Greenhouse gas levels in the atmosphere are already high enough to guarantee climate disruption for decades if not centuries, the report from the scientists of the IPCC warned.
In other words, the deadly heat waves, gargantuan hurricanes and other weather extremes that are already happening will only become more severe.
In three months' time, the U.N. COP26 climate conference in Glasgow, Scotland, will try to wring much more ambitious climate action out of the nations of the world, and the money to go with it.
Drawing on more than 14,000 scientific studies, the IPCC report gives the most comprehensive and detailed picture yet of how climate change is altering the natural world -- and what could still be ahead.
Unless immediate, rapid and large-scale action is taken to reduce emissions, the report says, the average global temperature is likely to reach or cross the 1.5-degree Celsius (2.7 degrees Fahrenheit) warming threshold within 20 years.
The pledges to cut emissions made so far are nowhere near enough to start reducing level of greenhouse gases - mostly carbon dioxide (CO2) from burning fossil fuels - accumulated in the atmosphere.
The report says emissions "unequivocally caused by human activities" have already pushed the average global temperature up 1.1C from its pre-industrial average -- and would have raised it 0.5C further without the tempering effect of pollution in the atmosphere.
That means that, even as societies move away from fossil fuels, temperatures will be pushed up again by the loss of the airborne pollutants that come with them and currently reflect away some of the sun's heat.
A rise of 1.5C is generally seen as the most that humanity could cope with without suffering widespread economic and social upheaval.
The 1.1C warming already recorded has been enough to unleash disastrous weather. This year, heat waves killed hundreds in the Pacific Northwest and smashed records around the world. Wildfires fuelled by heat and drought are sweeping away entire towns in the U.S. West, releasing record carbon dioxide emissions from Siberian forests, and driving Greeks to flee their homes by ferry.

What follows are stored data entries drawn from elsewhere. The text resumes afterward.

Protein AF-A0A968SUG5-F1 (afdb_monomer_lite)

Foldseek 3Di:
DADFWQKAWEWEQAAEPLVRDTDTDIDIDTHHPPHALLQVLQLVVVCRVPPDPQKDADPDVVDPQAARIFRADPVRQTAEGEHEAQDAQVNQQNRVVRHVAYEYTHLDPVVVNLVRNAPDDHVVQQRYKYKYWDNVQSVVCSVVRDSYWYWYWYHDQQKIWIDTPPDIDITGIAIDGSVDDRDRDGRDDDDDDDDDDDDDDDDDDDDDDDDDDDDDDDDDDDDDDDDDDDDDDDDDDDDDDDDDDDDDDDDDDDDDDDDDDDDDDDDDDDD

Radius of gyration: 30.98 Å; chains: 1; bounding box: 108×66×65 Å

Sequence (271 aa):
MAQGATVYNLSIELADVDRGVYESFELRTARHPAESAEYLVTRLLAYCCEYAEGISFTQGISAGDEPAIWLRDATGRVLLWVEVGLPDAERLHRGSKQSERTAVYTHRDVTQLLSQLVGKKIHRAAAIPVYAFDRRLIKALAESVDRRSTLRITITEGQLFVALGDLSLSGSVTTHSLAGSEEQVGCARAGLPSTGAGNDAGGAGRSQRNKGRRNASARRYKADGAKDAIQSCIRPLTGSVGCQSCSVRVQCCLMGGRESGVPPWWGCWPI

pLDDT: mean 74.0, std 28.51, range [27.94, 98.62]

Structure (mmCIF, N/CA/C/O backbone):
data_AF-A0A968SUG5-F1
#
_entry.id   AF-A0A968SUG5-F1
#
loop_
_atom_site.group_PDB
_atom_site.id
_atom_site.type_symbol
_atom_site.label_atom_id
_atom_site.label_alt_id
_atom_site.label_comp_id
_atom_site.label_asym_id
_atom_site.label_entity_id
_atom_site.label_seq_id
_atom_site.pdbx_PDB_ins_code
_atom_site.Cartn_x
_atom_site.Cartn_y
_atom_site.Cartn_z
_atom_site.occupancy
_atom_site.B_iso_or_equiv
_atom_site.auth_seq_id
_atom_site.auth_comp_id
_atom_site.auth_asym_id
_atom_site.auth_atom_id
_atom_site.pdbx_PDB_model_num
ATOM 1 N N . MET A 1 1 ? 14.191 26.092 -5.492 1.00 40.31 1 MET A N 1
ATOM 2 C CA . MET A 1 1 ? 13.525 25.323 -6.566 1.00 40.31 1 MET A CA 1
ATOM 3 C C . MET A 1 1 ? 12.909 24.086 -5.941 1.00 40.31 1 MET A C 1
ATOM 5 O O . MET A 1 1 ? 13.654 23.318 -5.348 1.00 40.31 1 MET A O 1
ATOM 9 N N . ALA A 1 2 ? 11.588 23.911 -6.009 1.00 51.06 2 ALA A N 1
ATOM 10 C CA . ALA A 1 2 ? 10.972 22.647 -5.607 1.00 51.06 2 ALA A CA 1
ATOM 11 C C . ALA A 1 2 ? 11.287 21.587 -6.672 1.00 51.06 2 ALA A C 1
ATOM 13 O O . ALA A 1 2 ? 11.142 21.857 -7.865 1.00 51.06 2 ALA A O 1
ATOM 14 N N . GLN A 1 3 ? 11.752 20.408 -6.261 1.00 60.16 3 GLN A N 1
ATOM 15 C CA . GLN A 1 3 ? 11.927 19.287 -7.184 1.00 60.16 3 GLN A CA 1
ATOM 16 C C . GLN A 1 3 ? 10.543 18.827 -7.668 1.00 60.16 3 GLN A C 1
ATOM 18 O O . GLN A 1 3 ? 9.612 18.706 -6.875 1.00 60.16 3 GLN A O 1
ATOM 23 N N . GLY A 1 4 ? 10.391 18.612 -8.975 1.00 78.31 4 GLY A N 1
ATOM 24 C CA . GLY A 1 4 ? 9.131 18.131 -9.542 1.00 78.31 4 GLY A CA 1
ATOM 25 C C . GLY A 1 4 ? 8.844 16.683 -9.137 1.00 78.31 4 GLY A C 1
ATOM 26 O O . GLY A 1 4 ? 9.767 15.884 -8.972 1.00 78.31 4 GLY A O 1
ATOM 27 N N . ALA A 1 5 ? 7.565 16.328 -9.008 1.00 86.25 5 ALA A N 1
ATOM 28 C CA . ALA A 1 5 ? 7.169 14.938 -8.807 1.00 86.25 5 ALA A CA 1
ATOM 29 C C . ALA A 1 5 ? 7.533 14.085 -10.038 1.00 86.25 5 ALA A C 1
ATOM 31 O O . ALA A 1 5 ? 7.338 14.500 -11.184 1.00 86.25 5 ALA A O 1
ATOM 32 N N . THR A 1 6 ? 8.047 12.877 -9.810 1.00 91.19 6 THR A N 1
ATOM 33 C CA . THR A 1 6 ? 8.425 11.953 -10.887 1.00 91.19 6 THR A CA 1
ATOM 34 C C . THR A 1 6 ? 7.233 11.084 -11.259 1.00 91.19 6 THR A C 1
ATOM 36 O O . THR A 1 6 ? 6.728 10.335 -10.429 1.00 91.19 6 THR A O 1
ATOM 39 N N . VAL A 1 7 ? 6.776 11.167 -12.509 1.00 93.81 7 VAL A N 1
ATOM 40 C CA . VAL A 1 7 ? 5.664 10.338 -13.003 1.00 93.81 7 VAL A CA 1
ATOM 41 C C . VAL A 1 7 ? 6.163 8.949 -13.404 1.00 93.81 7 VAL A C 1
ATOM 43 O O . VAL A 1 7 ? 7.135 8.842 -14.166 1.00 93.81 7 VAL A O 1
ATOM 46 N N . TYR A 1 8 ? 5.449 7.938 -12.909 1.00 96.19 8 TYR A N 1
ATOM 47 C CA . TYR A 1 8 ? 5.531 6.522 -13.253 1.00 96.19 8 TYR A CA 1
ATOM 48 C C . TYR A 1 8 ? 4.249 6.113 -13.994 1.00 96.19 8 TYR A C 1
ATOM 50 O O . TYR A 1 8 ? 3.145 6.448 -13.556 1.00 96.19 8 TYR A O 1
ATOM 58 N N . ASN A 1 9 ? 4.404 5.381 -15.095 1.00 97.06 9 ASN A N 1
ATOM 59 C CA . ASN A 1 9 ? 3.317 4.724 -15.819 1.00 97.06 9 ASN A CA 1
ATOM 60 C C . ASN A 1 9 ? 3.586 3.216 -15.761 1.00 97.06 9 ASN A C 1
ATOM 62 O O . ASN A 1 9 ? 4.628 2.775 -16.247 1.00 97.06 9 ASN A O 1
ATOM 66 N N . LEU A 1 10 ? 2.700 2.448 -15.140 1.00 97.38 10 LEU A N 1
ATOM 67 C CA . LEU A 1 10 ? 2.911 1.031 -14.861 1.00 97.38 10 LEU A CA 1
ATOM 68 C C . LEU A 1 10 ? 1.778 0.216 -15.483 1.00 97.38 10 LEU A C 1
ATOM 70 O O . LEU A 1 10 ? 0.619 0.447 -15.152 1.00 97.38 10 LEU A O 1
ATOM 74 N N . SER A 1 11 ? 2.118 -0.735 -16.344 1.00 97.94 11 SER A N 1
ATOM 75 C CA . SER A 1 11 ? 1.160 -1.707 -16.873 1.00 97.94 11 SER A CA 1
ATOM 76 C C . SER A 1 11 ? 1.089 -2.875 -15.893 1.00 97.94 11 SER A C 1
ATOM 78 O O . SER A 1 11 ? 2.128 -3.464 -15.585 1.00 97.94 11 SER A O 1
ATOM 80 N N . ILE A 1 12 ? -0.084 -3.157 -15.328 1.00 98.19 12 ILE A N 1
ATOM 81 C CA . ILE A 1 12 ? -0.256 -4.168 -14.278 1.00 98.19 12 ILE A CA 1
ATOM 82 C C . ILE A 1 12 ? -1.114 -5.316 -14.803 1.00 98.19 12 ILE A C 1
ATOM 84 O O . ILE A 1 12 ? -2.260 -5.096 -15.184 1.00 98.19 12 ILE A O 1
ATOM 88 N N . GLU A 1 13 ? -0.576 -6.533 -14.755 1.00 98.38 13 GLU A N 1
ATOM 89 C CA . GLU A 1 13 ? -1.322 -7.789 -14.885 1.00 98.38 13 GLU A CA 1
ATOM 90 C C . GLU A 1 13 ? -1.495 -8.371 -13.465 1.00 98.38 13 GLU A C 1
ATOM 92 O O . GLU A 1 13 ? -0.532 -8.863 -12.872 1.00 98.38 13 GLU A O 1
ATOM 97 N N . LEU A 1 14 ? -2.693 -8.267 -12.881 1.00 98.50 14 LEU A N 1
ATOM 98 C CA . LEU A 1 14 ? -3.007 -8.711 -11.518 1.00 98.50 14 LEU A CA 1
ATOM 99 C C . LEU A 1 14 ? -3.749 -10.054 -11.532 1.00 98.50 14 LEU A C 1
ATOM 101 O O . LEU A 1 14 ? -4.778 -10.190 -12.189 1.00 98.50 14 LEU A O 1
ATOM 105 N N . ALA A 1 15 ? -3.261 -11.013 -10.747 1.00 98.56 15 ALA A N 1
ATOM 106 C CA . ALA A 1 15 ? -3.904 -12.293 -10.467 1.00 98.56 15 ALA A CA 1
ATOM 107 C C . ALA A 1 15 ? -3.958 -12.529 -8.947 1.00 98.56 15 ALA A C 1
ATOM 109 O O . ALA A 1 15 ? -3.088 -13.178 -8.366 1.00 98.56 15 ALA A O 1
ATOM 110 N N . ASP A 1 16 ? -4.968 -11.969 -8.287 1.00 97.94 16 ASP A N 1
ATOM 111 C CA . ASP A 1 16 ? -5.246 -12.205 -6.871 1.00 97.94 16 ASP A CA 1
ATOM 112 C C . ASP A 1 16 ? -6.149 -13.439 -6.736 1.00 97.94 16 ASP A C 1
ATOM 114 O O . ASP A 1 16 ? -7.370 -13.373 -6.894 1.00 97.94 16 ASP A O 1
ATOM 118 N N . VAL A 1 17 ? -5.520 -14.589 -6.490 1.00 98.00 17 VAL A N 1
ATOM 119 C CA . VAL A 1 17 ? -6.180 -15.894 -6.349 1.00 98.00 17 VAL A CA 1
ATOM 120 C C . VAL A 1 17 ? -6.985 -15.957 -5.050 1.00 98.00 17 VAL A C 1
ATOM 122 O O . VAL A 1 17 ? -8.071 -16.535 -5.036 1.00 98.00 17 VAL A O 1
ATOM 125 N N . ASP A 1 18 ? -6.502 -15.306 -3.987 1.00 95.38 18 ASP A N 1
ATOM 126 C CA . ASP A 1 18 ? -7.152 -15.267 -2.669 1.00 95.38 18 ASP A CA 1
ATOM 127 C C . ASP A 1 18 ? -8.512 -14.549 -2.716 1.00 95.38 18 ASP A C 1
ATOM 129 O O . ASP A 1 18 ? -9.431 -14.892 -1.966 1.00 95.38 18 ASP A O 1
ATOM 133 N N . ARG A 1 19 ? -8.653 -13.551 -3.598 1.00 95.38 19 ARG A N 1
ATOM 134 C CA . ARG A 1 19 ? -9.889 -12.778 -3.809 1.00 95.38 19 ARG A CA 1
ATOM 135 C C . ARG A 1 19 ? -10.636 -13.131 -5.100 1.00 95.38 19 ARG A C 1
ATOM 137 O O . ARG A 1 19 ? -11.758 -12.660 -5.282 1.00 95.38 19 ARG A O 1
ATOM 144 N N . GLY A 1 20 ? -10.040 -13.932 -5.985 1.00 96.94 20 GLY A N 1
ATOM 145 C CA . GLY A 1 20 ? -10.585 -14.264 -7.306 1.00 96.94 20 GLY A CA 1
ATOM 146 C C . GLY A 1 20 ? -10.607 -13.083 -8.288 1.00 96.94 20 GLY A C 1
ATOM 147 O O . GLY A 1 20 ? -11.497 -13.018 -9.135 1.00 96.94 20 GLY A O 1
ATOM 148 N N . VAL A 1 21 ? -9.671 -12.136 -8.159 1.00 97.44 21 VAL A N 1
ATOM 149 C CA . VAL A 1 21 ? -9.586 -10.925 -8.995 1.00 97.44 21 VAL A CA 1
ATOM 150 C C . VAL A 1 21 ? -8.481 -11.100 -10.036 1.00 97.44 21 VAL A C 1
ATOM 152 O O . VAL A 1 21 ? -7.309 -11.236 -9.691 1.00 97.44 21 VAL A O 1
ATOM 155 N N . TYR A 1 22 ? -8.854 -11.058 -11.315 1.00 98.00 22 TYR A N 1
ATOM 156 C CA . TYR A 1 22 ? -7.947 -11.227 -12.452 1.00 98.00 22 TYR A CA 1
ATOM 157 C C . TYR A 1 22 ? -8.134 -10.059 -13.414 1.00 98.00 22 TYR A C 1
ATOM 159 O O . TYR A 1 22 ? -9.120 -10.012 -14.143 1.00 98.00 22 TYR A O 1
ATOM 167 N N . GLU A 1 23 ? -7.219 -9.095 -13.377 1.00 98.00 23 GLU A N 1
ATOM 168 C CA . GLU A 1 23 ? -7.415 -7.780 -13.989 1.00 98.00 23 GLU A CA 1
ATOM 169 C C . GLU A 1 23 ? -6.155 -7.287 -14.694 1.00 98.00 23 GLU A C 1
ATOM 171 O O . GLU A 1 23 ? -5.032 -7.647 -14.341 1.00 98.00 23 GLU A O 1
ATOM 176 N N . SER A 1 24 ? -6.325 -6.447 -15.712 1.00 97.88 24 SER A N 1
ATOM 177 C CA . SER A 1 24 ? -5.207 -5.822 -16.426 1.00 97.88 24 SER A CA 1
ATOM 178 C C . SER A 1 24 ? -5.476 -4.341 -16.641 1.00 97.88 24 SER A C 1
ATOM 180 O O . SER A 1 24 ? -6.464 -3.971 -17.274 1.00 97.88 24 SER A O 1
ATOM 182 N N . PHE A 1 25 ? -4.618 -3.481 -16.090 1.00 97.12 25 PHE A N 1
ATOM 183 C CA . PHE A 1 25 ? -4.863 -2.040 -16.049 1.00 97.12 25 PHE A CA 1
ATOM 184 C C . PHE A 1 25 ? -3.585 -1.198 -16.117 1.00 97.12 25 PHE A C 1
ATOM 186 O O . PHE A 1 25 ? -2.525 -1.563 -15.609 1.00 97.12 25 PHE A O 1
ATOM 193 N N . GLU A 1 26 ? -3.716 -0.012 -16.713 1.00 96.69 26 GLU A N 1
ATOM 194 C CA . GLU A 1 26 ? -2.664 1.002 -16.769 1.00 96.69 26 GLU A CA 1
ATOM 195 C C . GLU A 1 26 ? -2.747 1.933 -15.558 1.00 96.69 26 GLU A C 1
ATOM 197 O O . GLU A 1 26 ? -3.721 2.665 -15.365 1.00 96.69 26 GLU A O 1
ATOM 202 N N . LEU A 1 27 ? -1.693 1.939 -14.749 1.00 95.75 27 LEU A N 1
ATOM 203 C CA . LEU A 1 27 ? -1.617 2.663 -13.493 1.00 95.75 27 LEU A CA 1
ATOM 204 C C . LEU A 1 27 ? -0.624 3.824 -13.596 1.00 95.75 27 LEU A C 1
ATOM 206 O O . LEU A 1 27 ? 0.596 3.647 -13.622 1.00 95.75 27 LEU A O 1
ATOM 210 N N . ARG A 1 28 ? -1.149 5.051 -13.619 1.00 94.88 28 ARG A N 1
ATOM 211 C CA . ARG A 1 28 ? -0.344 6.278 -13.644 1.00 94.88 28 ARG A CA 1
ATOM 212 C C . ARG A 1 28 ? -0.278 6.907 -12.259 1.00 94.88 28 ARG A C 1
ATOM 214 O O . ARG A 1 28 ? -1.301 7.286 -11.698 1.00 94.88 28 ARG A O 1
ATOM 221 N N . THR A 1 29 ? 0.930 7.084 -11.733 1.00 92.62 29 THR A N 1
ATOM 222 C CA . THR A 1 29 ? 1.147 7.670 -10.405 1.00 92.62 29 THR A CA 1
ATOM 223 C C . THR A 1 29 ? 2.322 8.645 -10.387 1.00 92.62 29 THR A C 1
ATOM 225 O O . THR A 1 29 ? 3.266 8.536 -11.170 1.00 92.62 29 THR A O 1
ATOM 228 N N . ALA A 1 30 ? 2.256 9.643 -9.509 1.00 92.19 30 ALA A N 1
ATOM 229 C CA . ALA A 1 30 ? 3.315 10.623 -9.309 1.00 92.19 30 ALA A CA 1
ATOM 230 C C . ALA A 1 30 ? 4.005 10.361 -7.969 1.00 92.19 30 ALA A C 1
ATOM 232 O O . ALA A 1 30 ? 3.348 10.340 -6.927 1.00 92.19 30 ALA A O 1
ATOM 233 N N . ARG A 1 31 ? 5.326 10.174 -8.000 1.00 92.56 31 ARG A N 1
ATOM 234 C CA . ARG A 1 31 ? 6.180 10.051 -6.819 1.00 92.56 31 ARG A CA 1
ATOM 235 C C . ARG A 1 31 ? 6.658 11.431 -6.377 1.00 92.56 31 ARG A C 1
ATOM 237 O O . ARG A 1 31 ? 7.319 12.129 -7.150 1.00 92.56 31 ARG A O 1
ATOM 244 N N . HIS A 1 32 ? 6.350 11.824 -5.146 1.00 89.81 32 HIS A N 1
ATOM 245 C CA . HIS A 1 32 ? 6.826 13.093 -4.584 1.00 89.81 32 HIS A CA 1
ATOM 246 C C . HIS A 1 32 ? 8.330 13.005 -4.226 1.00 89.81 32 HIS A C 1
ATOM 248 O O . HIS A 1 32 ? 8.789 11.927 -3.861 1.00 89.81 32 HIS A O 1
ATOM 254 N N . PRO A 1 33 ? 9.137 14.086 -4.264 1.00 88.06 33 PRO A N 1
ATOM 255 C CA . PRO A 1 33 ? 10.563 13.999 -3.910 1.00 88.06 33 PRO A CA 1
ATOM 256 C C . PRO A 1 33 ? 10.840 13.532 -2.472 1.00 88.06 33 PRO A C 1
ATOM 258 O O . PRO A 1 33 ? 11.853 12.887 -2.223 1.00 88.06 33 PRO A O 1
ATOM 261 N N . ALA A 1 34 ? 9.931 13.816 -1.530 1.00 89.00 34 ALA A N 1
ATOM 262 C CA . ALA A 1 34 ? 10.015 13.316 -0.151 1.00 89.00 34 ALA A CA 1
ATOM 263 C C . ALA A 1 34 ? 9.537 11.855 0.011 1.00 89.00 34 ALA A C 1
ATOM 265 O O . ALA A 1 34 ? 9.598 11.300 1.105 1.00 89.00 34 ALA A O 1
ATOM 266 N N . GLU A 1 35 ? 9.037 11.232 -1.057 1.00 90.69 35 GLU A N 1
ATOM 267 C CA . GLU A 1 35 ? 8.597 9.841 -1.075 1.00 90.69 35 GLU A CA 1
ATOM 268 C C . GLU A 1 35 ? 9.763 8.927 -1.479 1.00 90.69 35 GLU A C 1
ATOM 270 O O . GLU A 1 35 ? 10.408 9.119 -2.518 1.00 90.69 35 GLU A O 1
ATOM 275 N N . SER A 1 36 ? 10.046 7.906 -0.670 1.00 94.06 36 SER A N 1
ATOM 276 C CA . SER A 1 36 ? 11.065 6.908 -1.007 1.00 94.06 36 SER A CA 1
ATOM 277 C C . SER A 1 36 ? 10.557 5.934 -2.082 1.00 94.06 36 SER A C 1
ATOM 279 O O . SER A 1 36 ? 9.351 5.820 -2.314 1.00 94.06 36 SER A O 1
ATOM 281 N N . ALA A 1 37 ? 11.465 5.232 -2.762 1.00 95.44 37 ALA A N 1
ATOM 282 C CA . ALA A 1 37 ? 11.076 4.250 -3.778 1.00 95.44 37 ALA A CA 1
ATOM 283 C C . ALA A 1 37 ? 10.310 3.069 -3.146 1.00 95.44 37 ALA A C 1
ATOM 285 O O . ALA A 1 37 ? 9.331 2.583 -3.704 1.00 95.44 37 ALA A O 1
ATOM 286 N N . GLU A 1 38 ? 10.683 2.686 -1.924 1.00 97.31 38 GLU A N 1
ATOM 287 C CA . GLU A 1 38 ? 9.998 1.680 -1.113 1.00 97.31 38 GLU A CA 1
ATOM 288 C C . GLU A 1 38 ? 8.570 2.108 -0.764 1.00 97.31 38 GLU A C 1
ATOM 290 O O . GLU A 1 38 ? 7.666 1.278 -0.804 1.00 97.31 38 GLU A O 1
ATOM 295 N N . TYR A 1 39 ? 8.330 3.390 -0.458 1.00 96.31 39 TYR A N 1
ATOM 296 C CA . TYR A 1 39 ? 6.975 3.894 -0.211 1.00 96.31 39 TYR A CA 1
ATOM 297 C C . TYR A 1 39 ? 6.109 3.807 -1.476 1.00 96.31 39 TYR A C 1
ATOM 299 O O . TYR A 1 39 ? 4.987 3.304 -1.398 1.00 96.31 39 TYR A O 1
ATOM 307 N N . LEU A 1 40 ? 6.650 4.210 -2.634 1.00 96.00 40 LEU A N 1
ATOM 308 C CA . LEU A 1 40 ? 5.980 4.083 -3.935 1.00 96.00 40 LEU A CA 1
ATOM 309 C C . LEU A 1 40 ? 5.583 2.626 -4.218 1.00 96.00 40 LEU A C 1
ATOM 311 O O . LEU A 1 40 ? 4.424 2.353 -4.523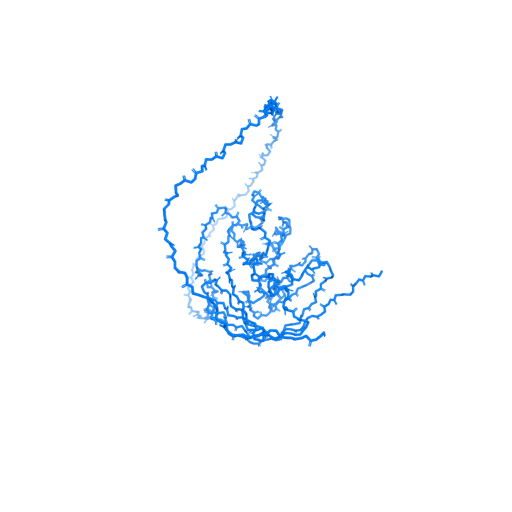 1.00 96.00 40 LEU A O 1
ATOM 315 N N . VAL A 1 41 ? 6.522 1.688 -4.067 1.00 97.44 41 VAL A N 1
ATOM 316 C CA . VAL A 1 41 ? 6.264 0.250 -4.249 1.00 97.44 41 VAL A CA 1
ATOM 317 C C . VAL A 1 41 ? 5.268 -0.280 -3.215 1.00 97.44 41 VAL A C 1
ATOM 319 O O . VAL A 1 41 ? 4.390 -1.066 -3.557 1.00 97.44 41 VAL A O 1
ATOM 322 N N . THR A 1 42 ? 5.332 0.180 -1.963 1.00 98.06 42 THR A N 1
ATOM 323 C CA . THR A 1 42 ? 4.381 -0.245 -0.921 1.00 98.06 42 THR A CA 1
ATOM 324 C C . THR A 1 42 ? 2.955 0.156 -1.276 1.00 98.06 42 THR A C 1
ATOM 326 O O . THR A 1 42 ? 2.051 -0.666 -1.150 1.00 98.06 42 THR A O 1
ATOM 329 N N . ARG A 1 43 ? 2.734 1.392 -1.751 1.00 96.69 43 ARG A N 1
ATOM 330 C CA . ARG A 1 43 ? 1.397 1.814 -2.194 1.00 96.69 43 ARG A CA 1
ATOM 331 C C . ARG A 1 43 ? 0.981 1.163 -3.514 1.00 96.69 43 ARG A C 1
ATOM 333 O O . ARG A 1 43 ? -0.201 0.905 -3.690 1.00 96.69 43 ARG A O 1
ATOM 340 N N . LEU A 1 44 ? 1.916 0.842 -4.408 1.00 97.50 44 LEU A N 1
ATOM 341 C CA . LEU A 1 44 ? 1.635 0.048 -5.608 1.00 97.50 44 LEU A CA 1
ATOM 342 C C . LEU A 1 44 ? 1.084 -1.339 -5.250 1.00 97.50 44 LEU A C 1
ATOM 344 O O . LEU A 1 44 ? 0.021 -1.717 -5.734 1.00 97.50 44 LEU A O 1
ATOM 348 N N . LEU A 1 45 ? 1.768 -2.076 -4.372 1.00 98.25 45 LEU A N 1
ATOM 349 C CA . LEU A 1 45 ? 1.312 -3.400 -3.949 1.00 98.25 45 LEU A CA 1
ATOM 350 C C . LEU A 1 45 ? 0.024 -3.313 -3.122 1.00 98.25 45 LEU A C 1
ATOM 352 O O . LEU A 1 45 ? -0.891 -4.086 -3.368 1.00 98.25 45 LEU A O 1
ATOM 356 N N . ALA A 1 46 ? -0.106 -2.331 -2.223 1.00 98.25 46 ALA A N 1
ATOM 357 C CA . ALA A 1 46 ? -1.347 -2.105 -1.479 1.00 98.25 46 ALA A CA 1
ATOM 358 C C . ALA A 1 46 ? -2.546 -1.800 -2.400 1.00 98.25 46 ALA A C 1
ATOM 360 O O . ALA A 1 46 ? -3.637 -2.300 -2.153 1.00 98.25 46 ALA A O 1
ATOM 361 N N . TYR A 1 47 ? -2.348 -1.038 -3.484 1.00 98.44 47 TYR A N 1
ATOM 362 C CA . TYR A 1 47 ? -3.378 -0.789 -4.504 1.00 98.44 47 TYR A CA 1
ATOM 363 C C . TYR A 1 47 ? -3.827 -2.090 -5.182 1.00 98.44 47 TYR A C 1
ATOM 365 O O . TYR A 1 47 ? -5.013 -2.269 -5.437 1.00 98.44 47 TYR A O 1
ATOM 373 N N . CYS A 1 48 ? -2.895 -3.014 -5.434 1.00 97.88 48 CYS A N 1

Further warming could mean that in some places, people could die just from going outside.
Some changes are already "locked in". Greenland's sheet of land-ice is "virtually certain" to continue melting, and raising the sea level, which will continue to rise for centuries to come as the oceans warm and expand.
But even to slow climate change, the report says, the world is running out of time.
If emissions are slashed in the next decade, average temperatures could still be up 1.5C by 2040 and possibly 1.6C by 2060 before stabilising.
And if, instead the world continues on its current trajectory, the rise could be 2.0C by 2060 and 2.7C by the century's end.
The Earth has not been that warm since the Pliocene Epoch roughly 3 million years ago -- when humanity's first ancestors were appearing, and the oceans were 25 metres (82 feet) higher than they are today.
It could get even worse, if warming triggers feedback loops that release even more climate-warming carbon emissions -- such as the melting of Arctic permafrost or the dieback of global forests.
Under these high-emissions scenarios, Earth could broil at temperatures 4.4C above the preindustrial average by the last two decades of this century.